To be honest, I usually prefer more marbled cuts of beef such as a rib-eye or New York steak for flavor over the beef tenderloin end (filet mignon). I find that filet mignon can be a bit boring, --- It's very lean and usually depends on a good sauce, whereas the other, richer tasting cuts are great with just a little salt, pepper and maybe a pat of butter.
However, this week I came across some really nice-looking natural-beef tenderloins from Willamette Valley Meat Company at my local supermarket. And so, I decided to make filet mignon with a simple Cognac sauce and classic au poivre preparation. This method of preparing filet mignon is quite simple, but the flavor is really spectacular.
The cooking time is pretty quick, so be sure to have all your ingredients prepped in advance and ready to roll before you turn the stove on.
When I made this dish, I was cooking for just two people, but this recipe makes enough sauce for 3-4 servings. You could also easily double it for additional portions.
3 Tbs. unsalted butter, divided
1 Tbs. olive oil
2 filet mignon steaks
1 Tbs. coarsely ground black peppercorns
1 tsp. kosher salt, divided
1 shallot, minced (about 2 Tbs.)
3/4 cup beef broth
1/3 cup Cognac or Brandy
Remove the beef fillets from the refrigerator about a half-hour before cooking and bring to room temperature.
When you're ready to cook the beef, heat 1 1/2 Tbs. butter and 1 Tbs. olive oil in a saute pan over medium-high heat, until the butter is nearly smoking.
Meanwhile, pat the beef fillets dry with paper towels and sprinkle with 1/2 tsp. salt and 1 Tbs. black pepper. Press the salt and pepper onto both sides of the fillets.

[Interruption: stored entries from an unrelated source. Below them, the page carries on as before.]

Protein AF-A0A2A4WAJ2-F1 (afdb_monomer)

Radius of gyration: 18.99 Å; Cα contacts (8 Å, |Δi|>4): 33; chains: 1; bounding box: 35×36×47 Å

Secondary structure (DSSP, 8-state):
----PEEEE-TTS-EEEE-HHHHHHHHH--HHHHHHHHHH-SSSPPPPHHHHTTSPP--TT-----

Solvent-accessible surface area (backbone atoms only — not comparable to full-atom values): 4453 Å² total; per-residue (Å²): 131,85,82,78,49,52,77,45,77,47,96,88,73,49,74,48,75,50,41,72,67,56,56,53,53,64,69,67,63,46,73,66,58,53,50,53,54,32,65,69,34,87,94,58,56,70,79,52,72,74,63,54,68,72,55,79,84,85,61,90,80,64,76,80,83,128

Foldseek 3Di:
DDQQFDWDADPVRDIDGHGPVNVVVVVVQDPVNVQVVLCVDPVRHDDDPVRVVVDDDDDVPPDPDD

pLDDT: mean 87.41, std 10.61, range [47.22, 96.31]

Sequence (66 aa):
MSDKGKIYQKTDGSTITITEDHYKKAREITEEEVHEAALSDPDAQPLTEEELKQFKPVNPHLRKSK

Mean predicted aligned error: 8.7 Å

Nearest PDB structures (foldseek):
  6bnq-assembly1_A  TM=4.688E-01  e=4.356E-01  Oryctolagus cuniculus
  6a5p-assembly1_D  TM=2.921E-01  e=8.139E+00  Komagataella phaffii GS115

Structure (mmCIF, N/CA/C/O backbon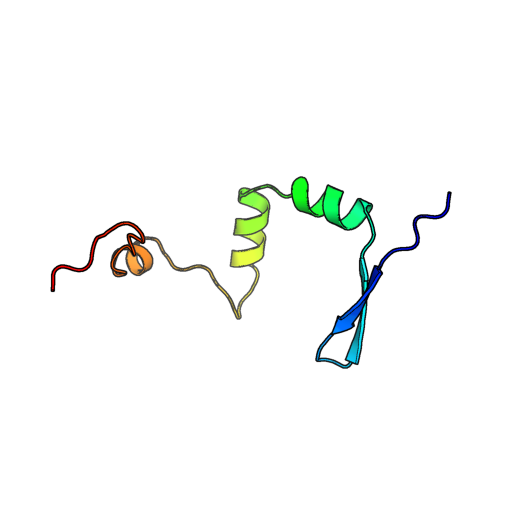e):
data_AF-A0A2A4WAJ2-F1
#
_entry.id   AF-A0A2A4WAJ2-F1
#
loop_
_atom_site.group_PDB
_atom_site.id
_atom_site.type_symbol
_atom_site.label_atom_id
_atom_site.label_alt_id
_atom_site.label_comp_id
_atom_site.label_asym_id
_atom_site.label_entity_id
_atom_site.label_seq_id
_atom_site.pdbx_PDB_ins_code
_atom_site.Cartn_x
_atom_site.Cartn_y
_atom_site.Cartn_z
_atom_site.occupancy
_atom_site.B_iso_or_equiv
_atom_site.auth_seq_id
_atom_site.auth_comp_id
_atom_site.auth_asym_id
_atom_site.auth_atom_id
_atom_site.pdbx_PDB_model_num
ATOM 1 N N . MET A 1 1 ? 23.999 -7.222 -23.116 1.00 47.22 1 MET A N 1
ATOM 2 C CA . MET A 1 1 ? 23.134 -8.414 -23.022 1.00 47.22 1 MET A CA 1
ATOM 3 C C . MET A 1 1 ? 21.716 -7.905 -22.867 1.00 47.22 1 MET A C 1
ATOM 5 O O . MET A 1 1 ? 21.491 -7.120 -21.962 1.00 47.22 1 MET A O 1
ATOM 9 N N . SER A 1 2 ? 20.813 -8.205 -23.801 1.00 53.34 2 SER A N 1
ATOM 10 C CA . SER A 1 2 ? 19.432 -7.715 -23.726 1.00 53.34 2 SER A CA 1
ATOM 11 C C . SER A 1 2 ? 18.698 -8.466 -22.619 1.00 53.34 2 SER A C 1
ATOM 13 O O . SER A 1 2 ? 18.440 -9.659 -22.780 1.00 53.34 2 SER A O 1
ATOM 15 N N . ASP A 1 3 ? 18.394 -7.787 -21.512 1.00 64.19 3 ASP A N 1
ATOM 16 C CA . ASP A 1 3 ? 17.535 -8.320 -20.455 1.00 64.19 3 ASP A CA 1
ATOM 17 C C . ASP A 1 3 ? 16.152 -8.607 -21.044 1.00 64.19 3 ASP A C 1
ATOM 19 O O . ASP A 1 3 ? 15.338 -7.712 -21.283 1.00 64.19 3 ASP A O 1
ATOM 23 N N . LYS A 1 4 ? 15.906 -9.879 -21.362 1.00 70.69 4 LYS A N 1
ATOM 24 C CA . LYS A 1 4 ? 14.605 -10.343 -21.834 1.00 70.69 4 LYS A C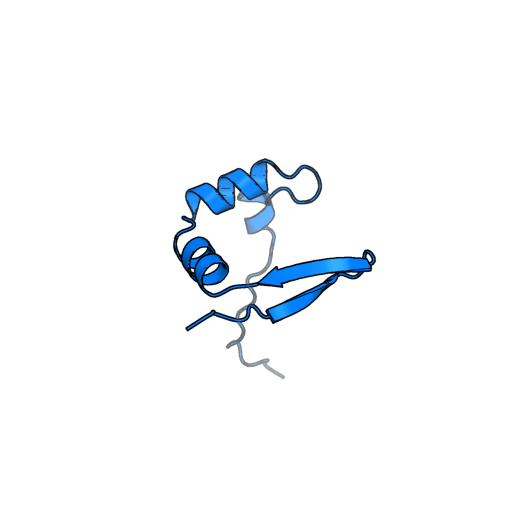A 1
ATOM 25 C C . LYS A 1 4 ? 13.676 -10.382 -20.623 1.00 70.69 4 LYS A C 1
ATOM 27 O O . LYS A 1 4 ? 13.685 -11.350 -19.868 1.00 70.69 4 LYS A O 1
ATOM 32 N N . GLY A 1 5 ? 12.921 -9.303 -20.418 1.00 80.50 5 GLY A N 1
ATOM 33 C CA . GLY A 1 5 ? 11.880 -9.234 -19.394 1.00 80.50 5 GLY A CA 1
ATOM 34 C C . GLY A 1 5 ? 10.894 -10.401 -19.494 1.00 80.50 5 GLY A C 1
ATOM 35 O O . GLY A 1 5 ? 10.670 -10.960 -20.571 1.00 80.50 5 GLY A O 1
ATOM 36 N N . LYS A 1 6 ? 10.303 -10.782 -18.361 1.00 88.50 6 LYS A N 1
ATOM 37 C CA . LYS A 1 6 ? 9.263 -11.812 -18.304 1.00 88.50 6 LYS A CA 1
ATOM 38 C C . LYS A 1 6 ? 7.924 -11.202 -18.689 1.00 88.50 6 LYS A C 1
ATOM 40 O O . LYS A 1 6 ? 7.566 -10.132 -18.203 1.00 88.50 6 LYS A O 1
ATOM 45 N N . ILE A 1 7 ? 7.182 -11.901 -19.535 1.00 91.12 7 ILE A N 1
ATOM 46 C CA . ILE A 1 7 ? 5.869 -11.467 -20.007 1.00 91.12 7 ILE A CA 1
ATOM 47 C C . ILE A 1 7 ? 4.797 -12.221 -19.219 1.00 91.12 7 ILE A C 1
ATOM 49 O O . ILE A 1 7 ? 4.828 -13.449 -19.164 1.00 91.12 7 ILE A O 1
ATOM 53 N N . TYR A 1 8 ? 3.854 -11.488 -18.630 1.00 90.62 8 TYR A N 1
ATOM 54 C CA . TYR A 1 8 ? 2.716 -12.036 -17.894 1.00 90.62 8 TYR A CA 1
ATOM 55 C C . TYR A 1 8 ? 1.408 -11.556 -18.518 1.00 90.62 8 TYR A C 1
ATOM 57 O O . TYR A 1 8 ? 1.283 -10.387 -18.885 1.00 90.62 8 TYR A O 1
ATOM 65 N N . GLN A 1 9 ? 0.426 -12.450 -18.611 1.00 92.00 9 GLN A N 1
ATOM 66 C CA . GLN A 1 9 ? -0.939 -12.102 -18.997 1.00 92.00 9 GLN A CA 1
ATOM 67 C C . GLN A 1 9 ? -1.780 -11.863 -17.746 1.00 92.00 9 GLN A C 1
ATOM 69 O O . GLN A 1 9 ? -1.761 -12.666 -16.811 1.00 92.00 9 GLN A O 1
ATOM 74 N N . LYS A 1 10 ? -2.495 -10.743 -17.730 1.00 89.38 10 LYS A N 1
ATOM 75 C CA . LYS A 1 10 ? -3.456 -10.385 -16.691 1.00 89.38 10 LYS A CA 1
ATOM 76 C C . LYS A 1 10 ? -4.814 -11.031 -16.979 1.00 89.38 10 LYS A C 1
ATOM 78 O O . LYS A 1 10 ? -5.100 -11.456 -18.097 1.00 89.38 10 LYS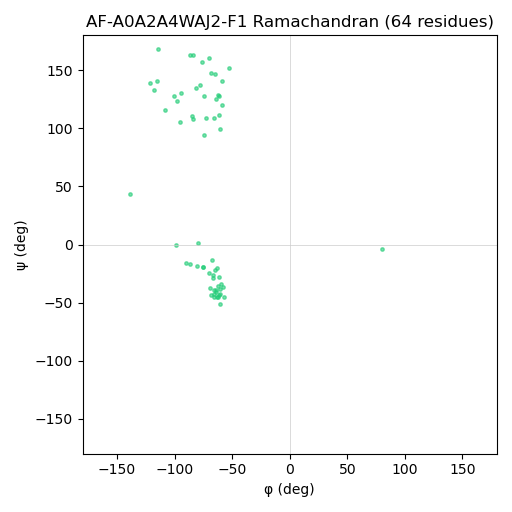 A O 1
ATOM 83 N N . THR A 1 11 ? -5.668 -11.084 -15.961 1.00 90.00 11 THR A N 1
ATOM 84 C CA . THR A 1 11 ? -7.035 -11.627 -16.055 1.00 90.00 11 THR A CA 1
ATOM 85 C C . THR A 1 11 ? -7.946 -10.820 -16.983 1.00 90.00 11 THR A C 1
ATOM 87 O O . THR A 1 11 ? -8.913 -11.365 -17.503 1.00 90.00 11 THR A O 1
ATOM 90 N N . ASP A 1 12 ? -7.619 -9.550 -17.229 1.00 90.44 12 ASP A N 1
ATOM 91 C CA . ASP A 1 12 ? -8.293 -8.662 -18.183 1.00 90.44 12 ASP A CA 1
ATOM 92 C C . ASP A 1 12 ? -7.862 -8.896 -19.650 1.00 90.44 12 ASP A C 1
ATOM 94 O O . ASP A 1 12 ? -8.330 -8.206 -20.554 1.00 90.44 12 ASP A O 1
ATOM 98 N N . GLY A 1 13 ? -6.966 -9.860 -19.905 1.00 88.06 13 GLY A N 1
ATOM 99 C CA . GLY A 1 13 ? -6.419 -10.165 -21.230 1.00 88.06 13 GLY A CA 1
ATOM 100 C C . GLY A 1 13 ? -5.286 -9.233 -21.675 1.00 88.06 13 GLY A C 1
ATOM 101 O O . GLY A 1 13 ? -4.677 -9.463 -22.722 1.00 88.06 13 GLY A O 1
ATOM 102 N N . SER A 1 14 ? -4.955 -8.207 -20.887 1.00 90.44 14 SER A N 1
ATOM 103 C CA . SER A 1 14 ? -3.804 -7.349 -21.151 1.00 90.44 14 SER A CA 1
ATOM 104 C C . SER A 1 14 ? -2.495 -8.046 -20.765 1.00 90.44 14 SER A C 1
ATOM 106 O O . SER A 1 14 ? -2.455 -8.995 -19.979 1.00 90.44 14 SER A O 1
ATOM 108 N N . THR A 1 15 ? -1.388 -7.607 -21.360 1.00 92.94 15 THR A N 1
ATOM 109 C CA . THR A 1 15 ? -0.070 -8.213 -21.148 1.00 92.94 15 THR A CA 1
ATOM 110 C C . THR A 1 15 ? 0.875 -7.195 -20.521 1.00 92.94 15 THR A C 1
ATOM 112 O O . THR A 1 15 ? 0.964 -6.062 -20.988 1.00 92.94 15 THR A O 1
ATOM 115 N N . ILE A 1 16 ? 1.604 -7.603 -19.480 1.00 91.12 16 ILE A N 1
ATOM 116 C CA . ILE A 1 16 ? 2.641 -6.792 -18.835 1.00 91.12 16 ILE A CA 1
ATOM 117 C C . ILE A 1 16 ? 4.011 -7.437 -19.014 1.00 91.12 16 ILE A C 1
ATOM 119 O O . ILE A 1 16 ? 4.154 -8.656 -18.931 1.00 91.12 16 ILE A O 1
ATOM 123 N N . THR A 1 17 ? 5.030 -6.612 -19.243 1.00 92.75 17 THR A N 1
ATOM 124 C CA . THR A 1 17 ? 6.424 -7.065 -19.302 1.00 92.75 17 THR A CA 1
ATOM 125 C C . THR A 1 17 ? 7.149 -6.574 -18.062 1.00 92.75 17 THR A C 1
ATOM 127 O O . THR A 1 17 ? 7.308 -5.373 -17.871 1.00 92.75 17 THR A O 1
ATOM 130 N N . ILE A 1 18 ? 7.594 -7.505 -17.224 1.00 90.50 18 ILE A N 1
ATOM 131 C CA . ILE A 1 18 ? 8.354 -7.213 -16.013 1.00 90.50 18 ILE A CA 1
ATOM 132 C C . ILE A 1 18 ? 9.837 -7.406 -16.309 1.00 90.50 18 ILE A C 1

When the butter/oil is hot, place the beef fillets into the pan. Cook the fillets for about 3-4 minutes on each side for medium-rare, depending on the thickness of the fillets.
When the steaks are cooked, place them on a plate or platter and cover with tinfoil to keep warm.
Working quickly, pour all but 1 Tbs. of fat out of the saute pan.
Reduce the heat to medium and add the shallots to the pan. Cook, stirring frequently, until lightly browned, about 1-2 minutes.
Add the beef broth to the pan and cook down until the liquid is reduced by about half, approximately 4 minutes. Stir and scrap the bottom of the pan to loosen the tasty brown bits from the beef.
When the beef broth has reduced, add the Cognac and cook for 2 minutes.
To finish the sauce, add the remaining 1 1/2 Tbs. butter to the pan, along with 1/2 tbs. salt.
Whisk until the butter is melted and thoroughly incorporated into the sauce.
Remove the cooked filet mignon to warm serving plates. Pour the Cognac sauce over the steaks and serve immediately.